Proseguono gli sforzi normativi delle istituzioni europee nel settore della cooperazione giudiziaria in materia civile finalizzati a sviluppare uno spazio di libertà, sicurezza e giustizia all’interno dell’Unione Europea.
Il 1° gennaio 2009 entrerà in vigore, infatti, il nuovo regolamento Ce 861/2007 che ha l’obiettivo di semplificare e accelerare, riducendone le spese, i procedimenti relativi a controversie transnazionali di modesta entità pecuniaria, offrendo uno strumento alternativo che si aggiunge a quelli interni già esistenti nei paesi Ue, e semplificare il riconoscimento e l’esecuzione delle sentenze rese in tali ambiti in un altro Stato membro.
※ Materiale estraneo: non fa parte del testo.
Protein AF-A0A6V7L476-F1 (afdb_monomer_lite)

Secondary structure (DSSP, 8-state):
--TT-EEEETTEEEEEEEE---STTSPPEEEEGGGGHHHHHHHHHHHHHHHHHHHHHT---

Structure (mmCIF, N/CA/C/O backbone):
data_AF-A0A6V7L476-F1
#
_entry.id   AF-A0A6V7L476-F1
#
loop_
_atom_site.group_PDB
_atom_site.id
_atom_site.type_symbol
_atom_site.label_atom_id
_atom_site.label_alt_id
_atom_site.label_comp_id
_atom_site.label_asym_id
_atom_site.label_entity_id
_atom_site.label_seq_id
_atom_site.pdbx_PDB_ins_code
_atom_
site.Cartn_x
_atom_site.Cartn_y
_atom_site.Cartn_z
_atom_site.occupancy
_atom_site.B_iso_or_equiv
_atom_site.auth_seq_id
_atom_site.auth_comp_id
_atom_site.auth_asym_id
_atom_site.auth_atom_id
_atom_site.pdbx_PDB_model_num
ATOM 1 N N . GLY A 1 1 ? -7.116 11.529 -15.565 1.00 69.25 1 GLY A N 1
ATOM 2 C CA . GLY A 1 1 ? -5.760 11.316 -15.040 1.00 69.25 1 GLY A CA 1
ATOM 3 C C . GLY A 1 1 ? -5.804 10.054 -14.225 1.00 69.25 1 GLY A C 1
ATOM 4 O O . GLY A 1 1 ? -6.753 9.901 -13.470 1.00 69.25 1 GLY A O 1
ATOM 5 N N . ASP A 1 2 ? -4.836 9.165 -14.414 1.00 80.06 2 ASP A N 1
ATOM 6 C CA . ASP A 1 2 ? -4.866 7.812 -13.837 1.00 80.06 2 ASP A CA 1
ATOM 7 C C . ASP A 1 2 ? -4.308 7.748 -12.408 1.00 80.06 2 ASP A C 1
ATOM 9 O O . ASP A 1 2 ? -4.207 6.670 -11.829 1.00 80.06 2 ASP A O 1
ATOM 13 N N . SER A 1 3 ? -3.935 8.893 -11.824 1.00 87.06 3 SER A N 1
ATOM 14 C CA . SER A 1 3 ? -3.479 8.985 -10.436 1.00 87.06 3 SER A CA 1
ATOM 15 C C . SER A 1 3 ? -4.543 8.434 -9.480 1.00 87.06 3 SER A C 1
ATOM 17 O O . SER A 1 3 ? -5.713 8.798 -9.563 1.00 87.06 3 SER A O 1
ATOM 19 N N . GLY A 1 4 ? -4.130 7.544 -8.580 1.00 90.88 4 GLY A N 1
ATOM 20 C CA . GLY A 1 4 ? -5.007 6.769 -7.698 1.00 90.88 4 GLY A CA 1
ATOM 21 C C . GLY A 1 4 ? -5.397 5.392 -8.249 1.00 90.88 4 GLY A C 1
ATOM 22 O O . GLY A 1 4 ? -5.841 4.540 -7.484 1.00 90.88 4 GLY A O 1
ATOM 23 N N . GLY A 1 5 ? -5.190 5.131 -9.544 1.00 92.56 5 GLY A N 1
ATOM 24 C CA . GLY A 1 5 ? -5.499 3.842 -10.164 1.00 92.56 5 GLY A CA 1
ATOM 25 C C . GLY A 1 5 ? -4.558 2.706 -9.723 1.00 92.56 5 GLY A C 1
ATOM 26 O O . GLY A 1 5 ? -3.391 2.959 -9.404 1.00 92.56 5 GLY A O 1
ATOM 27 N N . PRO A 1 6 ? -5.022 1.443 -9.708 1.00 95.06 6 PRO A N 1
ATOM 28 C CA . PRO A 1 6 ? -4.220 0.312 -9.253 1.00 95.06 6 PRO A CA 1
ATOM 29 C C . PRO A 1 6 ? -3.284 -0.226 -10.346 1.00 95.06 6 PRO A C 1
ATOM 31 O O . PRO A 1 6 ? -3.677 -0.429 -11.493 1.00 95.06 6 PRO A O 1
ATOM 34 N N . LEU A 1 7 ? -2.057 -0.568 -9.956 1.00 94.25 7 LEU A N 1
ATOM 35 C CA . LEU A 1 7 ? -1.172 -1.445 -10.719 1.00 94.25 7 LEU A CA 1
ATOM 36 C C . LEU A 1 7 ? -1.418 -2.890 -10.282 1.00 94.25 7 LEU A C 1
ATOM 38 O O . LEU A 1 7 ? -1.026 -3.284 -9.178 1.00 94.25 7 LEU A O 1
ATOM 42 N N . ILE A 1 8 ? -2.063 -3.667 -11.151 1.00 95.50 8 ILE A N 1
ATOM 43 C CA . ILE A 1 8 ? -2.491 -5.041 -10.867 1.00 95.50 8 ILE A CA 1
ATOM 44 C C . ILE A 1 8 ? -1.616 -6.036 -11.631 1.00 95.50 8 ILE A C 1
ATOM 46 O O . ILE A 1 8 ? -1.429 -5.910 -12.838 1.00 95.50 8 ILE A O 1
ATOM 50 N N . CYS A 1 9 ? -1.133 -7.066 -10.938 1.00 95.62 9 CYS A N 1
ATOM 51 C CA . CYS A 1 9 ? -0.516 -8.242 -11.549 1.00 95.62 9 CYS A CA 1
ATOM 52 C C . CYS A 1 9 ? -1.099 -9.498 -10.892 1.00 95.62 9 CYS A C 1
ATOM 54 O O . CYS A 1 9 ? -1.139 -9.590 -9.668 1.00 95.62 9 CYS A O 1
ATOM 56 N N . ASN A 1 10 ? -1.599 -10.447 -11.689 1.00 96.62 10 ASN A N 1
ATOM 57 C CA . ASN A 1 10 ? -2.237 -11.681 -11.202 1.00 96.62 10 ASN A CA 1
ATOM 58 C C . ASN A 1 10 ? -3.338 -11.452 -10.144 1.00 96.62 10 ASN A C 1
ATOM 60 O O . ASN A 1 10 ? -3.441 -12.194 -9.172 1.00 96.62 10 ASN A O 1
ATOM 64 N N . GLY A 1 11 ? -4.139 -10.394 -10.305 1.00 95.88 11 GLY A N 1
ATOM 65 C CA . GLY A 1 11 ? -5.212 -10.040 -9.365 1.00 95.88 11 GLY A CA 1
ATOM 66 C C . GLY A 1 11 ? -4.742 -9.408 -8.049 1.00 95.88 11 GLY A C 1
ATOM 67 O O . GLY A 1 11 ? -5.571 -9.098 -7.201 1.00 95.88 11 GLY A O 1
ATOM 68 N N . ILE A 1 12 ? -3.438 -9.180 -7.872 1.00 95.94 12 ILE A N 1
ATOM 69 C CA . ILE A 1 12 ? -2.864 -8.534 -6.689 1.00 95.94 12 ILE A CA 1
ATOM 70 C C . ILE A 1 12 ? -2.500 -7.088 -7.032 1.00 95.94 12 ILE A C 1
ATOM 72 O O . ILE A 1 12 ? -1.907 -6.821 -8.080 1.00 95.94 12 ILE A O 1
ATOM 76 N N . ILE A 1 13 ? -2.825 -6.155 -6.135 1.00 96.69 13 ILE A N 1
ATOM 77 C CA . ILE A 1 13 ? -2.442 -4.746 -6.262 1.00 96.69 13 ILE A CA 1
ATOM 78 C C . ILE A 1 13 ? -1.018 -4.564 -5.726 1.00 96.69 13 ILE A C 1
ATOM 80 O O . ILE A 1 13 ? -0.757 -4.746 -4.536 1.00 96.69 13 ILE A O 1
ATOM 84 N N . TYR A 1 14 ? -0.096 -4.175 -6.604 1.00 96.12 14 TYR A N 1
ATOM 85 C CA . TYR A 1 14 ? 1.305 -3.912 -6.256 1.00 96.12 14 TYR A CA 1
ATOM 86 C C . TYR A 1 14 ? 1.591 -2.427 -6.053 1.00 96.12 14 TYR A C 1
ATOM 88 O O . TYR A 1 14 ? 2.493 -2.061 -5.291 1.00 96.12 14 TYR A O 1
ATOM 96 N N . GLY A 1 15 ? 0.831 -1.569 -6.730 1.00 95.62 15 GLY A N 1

Il nuovo regolamento sarà applicato a tutte le controversie transnazionali (quelle nelle quali almeno una delle parti ha domicilio in uno Stato membro diverso da quello del giudice adito), in materia civile e commerciale, che abbiano un valore non eccedente i 2mila euro (esclusi gli eventuali interessi richiesti, i diritti e le spese).
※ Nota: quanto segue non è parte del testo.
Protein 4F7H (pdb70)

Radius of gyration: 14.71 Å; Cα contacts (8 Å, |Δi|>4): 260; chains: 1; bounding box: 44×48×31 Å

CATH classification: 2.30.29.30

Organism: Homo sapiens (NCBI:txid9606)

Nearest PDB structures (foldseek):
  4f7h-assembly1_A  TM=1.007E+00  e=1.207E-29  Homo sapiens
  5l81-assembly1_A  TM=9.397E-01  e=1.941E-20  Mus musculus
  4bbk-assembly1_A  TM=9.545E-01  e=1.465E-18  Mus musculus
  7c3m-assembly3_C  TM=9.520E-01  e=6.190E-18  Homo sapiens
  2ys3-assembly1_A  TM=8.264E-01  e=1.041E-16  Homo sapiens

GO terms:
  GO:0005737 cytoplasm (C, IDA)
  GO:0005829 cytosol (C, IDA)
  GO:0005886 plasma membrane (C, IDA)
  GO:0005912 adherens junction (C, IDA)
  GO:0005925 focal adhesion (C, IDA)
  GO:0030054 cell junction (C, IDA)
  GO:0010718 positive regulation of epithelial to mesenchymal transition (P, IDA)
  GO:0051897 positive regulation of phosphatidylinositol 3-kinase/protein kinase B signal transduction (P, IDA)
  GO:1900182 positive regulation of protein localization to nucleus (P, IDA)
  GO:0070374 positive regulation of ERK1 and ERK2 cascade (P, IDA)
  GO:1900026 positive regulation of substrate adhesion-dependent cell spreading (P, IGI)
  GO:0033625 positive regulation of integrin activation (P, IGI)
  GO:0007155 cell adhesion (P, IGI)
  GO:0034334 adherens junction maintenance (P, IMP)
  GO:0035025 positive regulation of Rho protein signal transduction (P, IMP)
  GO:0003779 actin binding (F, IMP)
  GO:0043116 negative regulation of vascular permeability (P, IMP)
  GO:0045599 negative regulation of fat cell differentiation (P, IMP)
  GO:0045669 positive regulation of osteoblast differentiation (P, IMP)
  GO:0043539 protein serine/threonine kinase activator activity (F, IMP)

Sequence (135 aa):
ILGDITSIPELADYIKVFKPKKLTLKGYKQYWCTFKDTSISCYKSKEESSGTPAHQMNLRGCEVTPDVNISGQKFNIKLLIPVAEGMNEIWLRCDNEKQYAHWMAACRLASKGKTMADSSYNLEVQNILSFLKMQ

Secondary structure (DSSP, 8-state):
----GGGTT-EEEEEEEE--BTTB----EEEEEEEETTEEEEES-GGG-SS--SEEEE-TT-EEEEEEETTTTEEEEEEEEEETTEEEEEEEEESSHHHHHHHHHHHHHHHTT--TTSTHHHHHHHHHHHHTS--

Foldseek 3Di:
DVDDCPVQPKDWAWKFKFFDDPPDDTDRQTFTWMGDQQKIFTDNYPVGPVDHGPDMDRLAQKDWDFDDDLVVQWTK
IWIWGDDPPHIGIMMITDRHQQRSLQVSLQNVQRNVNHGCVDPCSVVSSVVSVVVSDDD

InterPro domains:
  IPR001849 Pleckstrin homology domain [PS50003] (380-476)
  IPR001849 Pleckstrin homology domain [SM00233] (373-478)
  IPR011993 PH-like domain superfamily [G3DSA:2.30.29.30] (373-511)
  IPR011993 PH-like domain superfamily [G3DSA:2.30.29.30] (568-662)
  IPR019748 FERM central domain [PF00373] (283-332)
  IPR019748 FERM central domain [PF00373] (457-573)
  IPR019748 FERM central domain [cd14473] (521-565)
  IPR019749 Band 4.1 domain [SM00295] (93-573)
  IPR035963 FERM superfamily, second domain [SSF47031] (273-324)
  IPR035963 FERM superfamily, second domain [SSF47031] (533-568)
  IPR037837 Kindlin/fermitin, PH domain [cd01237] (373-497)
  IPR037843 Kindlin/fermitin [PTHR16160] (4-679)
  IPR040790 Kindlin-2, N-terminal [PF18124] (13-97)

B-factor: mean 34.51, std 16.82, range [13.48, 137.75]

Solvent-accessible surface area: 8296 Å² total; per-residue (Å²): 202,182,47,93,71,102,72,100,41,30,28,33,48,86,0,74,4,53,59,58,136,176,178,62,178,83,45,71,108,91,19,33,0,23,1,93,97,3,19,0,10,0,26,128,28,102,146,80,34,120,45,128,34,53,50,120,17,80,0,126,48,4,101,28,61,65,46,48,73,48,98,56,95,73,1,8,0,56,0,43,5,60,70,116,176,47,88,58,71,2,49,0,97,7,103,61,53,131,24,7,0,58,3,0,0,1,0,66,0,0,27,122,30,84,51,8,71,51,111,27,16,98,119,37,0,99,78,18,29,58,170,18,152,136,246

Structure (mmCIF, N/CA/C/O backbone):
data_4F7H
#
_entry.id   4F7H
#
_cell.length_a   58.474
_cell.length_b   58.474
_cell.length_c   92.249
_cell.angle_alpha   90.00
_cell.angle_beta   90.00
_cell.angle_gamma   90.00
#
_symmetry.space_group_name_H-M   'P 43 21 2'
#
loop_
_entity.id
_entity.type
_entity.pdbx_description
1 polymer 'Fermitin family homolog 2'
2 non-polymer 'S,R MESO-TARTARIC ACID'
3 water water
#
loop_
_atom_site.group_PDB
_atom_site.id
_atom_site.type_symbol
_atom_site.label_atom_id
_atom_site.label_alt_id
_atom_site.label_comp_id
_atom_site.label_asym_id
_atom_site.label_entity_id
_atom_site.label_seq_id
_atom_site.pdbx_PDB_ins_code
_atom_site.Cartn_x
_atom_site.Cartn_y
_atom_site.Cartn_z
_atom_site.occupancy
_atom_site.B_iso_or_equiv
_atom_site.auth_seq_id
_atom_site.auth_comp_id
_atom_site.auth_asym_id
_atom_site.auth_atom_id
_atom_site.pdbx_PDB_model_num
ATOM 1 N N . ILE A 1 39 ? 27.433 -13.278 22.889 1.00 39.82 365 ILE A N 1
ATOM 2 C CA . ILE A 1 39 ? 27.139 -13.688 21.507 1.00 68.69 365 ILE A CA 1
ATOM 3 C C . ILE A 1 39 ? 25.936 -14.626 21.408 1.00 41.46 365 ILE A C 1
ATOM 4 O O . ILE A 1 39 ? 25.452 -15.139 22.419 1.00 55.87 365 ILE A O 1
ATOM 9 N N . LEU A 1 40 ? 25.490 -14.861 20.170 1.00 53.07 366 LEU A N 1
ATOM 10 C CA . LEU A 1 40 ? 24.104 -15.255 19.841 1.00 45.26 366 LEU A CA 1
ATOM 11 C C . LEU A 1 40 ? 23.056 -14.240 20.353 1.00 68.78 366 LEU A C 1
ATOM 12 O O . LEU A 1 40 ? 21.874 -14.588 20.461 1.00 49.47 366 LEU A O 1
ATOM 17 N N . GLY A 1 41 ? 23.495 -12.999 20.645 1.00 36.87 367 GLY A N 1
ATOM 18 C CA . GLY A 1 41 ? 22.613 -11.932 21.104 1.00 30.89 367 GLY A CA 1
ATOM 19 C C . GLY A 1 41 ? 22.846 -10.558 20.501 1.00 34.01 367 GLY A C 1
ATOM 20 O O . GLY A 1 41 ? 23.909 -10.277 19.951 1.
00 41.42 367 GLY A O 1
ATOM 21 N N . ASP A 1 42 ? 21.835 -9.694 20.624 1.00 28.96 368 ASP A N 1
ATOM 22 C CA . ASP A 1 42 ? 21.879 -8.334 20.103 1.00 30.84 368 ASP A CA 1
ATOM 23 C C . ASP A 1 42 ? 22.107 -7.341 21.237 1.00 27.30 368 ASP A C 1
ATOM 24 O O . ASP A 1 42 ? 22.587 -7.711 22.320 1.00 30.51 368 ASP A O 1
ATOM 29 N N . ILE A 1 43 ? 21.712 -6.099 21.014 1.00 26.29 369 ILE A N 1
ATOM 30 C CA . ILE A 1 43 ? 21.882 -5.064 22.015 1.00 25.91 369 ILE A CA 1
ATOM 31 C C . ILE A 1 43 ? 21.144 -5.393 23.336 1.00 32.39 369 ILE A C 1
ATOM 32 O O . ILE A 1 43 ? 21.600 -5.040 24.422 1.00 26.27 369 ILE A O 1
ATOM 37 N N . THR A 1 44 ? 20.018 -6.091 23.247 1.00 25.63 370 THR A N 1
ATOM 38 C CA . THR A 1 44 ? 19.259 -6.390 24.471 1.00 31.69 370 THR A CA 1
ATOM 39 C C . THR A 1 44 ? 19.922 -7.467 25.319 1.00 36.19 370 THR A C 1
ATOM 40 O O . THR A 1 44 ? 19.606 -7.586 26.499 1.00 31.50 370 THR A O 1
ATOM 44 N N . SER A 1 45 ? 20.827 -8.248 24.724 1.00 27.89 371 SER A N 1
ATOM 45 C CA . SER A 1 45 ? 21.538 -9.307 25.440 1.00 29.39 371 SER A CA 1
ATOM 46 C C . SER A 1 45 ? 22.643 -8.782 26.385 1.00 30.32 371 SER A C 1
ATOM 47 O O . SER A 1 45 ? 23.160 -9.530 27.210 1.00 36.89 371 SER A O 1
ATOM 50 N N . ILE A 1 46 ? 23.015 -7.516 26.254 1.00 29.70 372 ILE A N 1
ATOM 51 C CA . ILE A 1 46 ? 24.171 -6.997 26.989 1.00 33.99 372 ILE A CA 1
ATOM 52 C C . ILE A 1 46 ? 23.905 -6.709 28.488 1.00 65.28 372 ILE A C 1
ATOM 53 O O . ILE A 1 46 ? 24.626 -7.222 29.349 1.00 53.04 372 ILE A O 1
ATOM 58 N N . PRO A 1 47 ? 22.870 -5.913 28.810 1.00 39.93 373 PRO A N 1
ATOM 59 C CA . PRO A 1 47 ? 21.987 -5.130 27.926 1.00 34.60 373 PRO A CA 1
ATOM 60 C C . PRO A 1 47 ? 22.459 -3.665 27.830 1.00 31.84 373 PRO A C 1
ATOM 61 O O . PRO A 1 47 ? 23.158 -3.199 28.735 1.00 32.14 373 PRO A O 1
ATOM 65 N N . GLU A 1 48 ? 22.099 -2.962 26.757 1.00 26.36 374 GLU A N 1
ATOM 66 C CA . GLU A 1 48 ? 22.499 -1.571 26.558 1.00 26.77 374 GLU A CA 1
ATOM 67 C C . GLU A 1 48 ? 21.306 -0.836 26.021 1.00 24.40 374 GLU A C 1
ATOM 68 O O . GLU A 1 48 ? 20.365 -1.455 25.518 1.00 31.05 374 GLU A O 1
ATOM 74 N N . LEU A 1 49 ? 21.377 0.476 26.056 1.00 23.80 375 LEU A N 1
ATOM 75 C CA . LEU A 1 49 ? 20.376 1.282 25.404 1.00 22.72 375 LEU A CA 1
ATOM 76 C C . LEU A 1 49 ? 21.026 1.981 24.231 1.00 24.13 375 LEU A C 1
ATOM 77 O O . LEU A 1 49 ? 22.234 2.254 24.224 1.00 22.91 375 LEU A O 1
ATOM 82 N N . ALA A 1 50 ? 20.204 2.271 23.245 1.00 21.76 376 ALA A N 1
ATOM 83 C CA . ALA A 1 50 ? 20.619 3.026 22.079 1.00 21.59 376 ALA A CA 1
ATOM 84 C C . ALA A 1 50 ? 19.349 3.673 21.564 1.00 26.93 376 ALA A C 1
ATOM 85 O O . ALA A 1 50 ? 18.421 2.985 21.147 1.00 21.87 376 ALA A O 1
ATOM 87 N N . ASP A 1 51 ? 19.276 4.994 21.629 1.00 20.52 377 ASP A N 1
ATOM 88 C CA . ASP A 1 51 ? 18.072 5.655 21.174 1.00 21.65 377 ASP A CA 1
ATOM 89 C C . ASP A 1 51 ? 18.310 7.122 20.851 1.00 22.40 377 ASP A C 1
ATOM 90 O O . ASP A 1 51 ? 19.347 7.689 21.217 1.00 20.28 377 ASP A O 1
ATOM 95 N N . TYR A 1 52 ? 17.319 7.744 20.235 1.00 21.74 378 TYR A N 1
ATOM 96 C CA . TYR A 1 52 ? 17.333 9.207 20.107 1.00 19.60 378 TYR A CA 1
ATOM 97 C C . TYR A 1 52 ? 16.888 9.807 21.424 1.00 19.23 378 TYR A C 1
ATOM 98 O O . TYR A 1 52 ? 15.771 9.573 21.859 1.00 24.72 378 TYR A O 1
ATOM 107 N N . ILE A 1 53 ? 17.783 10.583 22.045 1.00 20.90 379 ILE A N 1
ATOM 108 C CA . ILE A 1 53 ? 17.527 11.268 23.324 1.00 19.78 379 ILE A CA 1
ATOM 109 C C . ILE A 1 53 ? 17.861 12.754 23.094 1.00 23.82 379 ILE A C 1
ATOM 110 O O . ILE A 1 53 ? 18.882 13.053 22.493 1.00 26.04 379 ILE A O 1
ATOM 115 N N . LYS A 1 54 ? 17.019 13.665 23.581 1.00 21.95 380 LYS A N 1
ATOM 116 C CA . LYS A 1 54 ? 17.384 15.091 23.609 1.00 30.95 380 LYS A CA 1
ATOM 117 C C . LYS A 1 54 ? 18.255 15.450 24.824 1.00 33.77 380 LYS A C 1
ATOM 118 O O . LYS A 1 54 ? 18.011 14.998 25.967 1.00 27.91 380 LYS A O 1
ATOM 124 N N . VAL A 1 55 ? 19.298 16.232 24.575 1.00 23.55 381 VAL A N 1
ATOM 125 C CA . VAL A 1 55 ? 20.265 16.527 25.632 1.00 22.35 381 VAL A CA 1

Non si potrà invece fare ricorso a tale strumento processuale per la materia fiscale, doganale o amministrativa, per il contenzioso relativo alla responsabilità dello Stato, per atti o omissioni nell’esercizio dei pubblici poteri, per le controversie riguardanti lo stato e la capacità delle persone fisiche, il regime patrimoniale dei coniugi, i fallimenti e altre procedure concorsuali, la sicurezza sociale, l’arbitrato, il diritto del lavoro, l’affitto di immobili e infine gli atti incidenti sui diritti della personalità.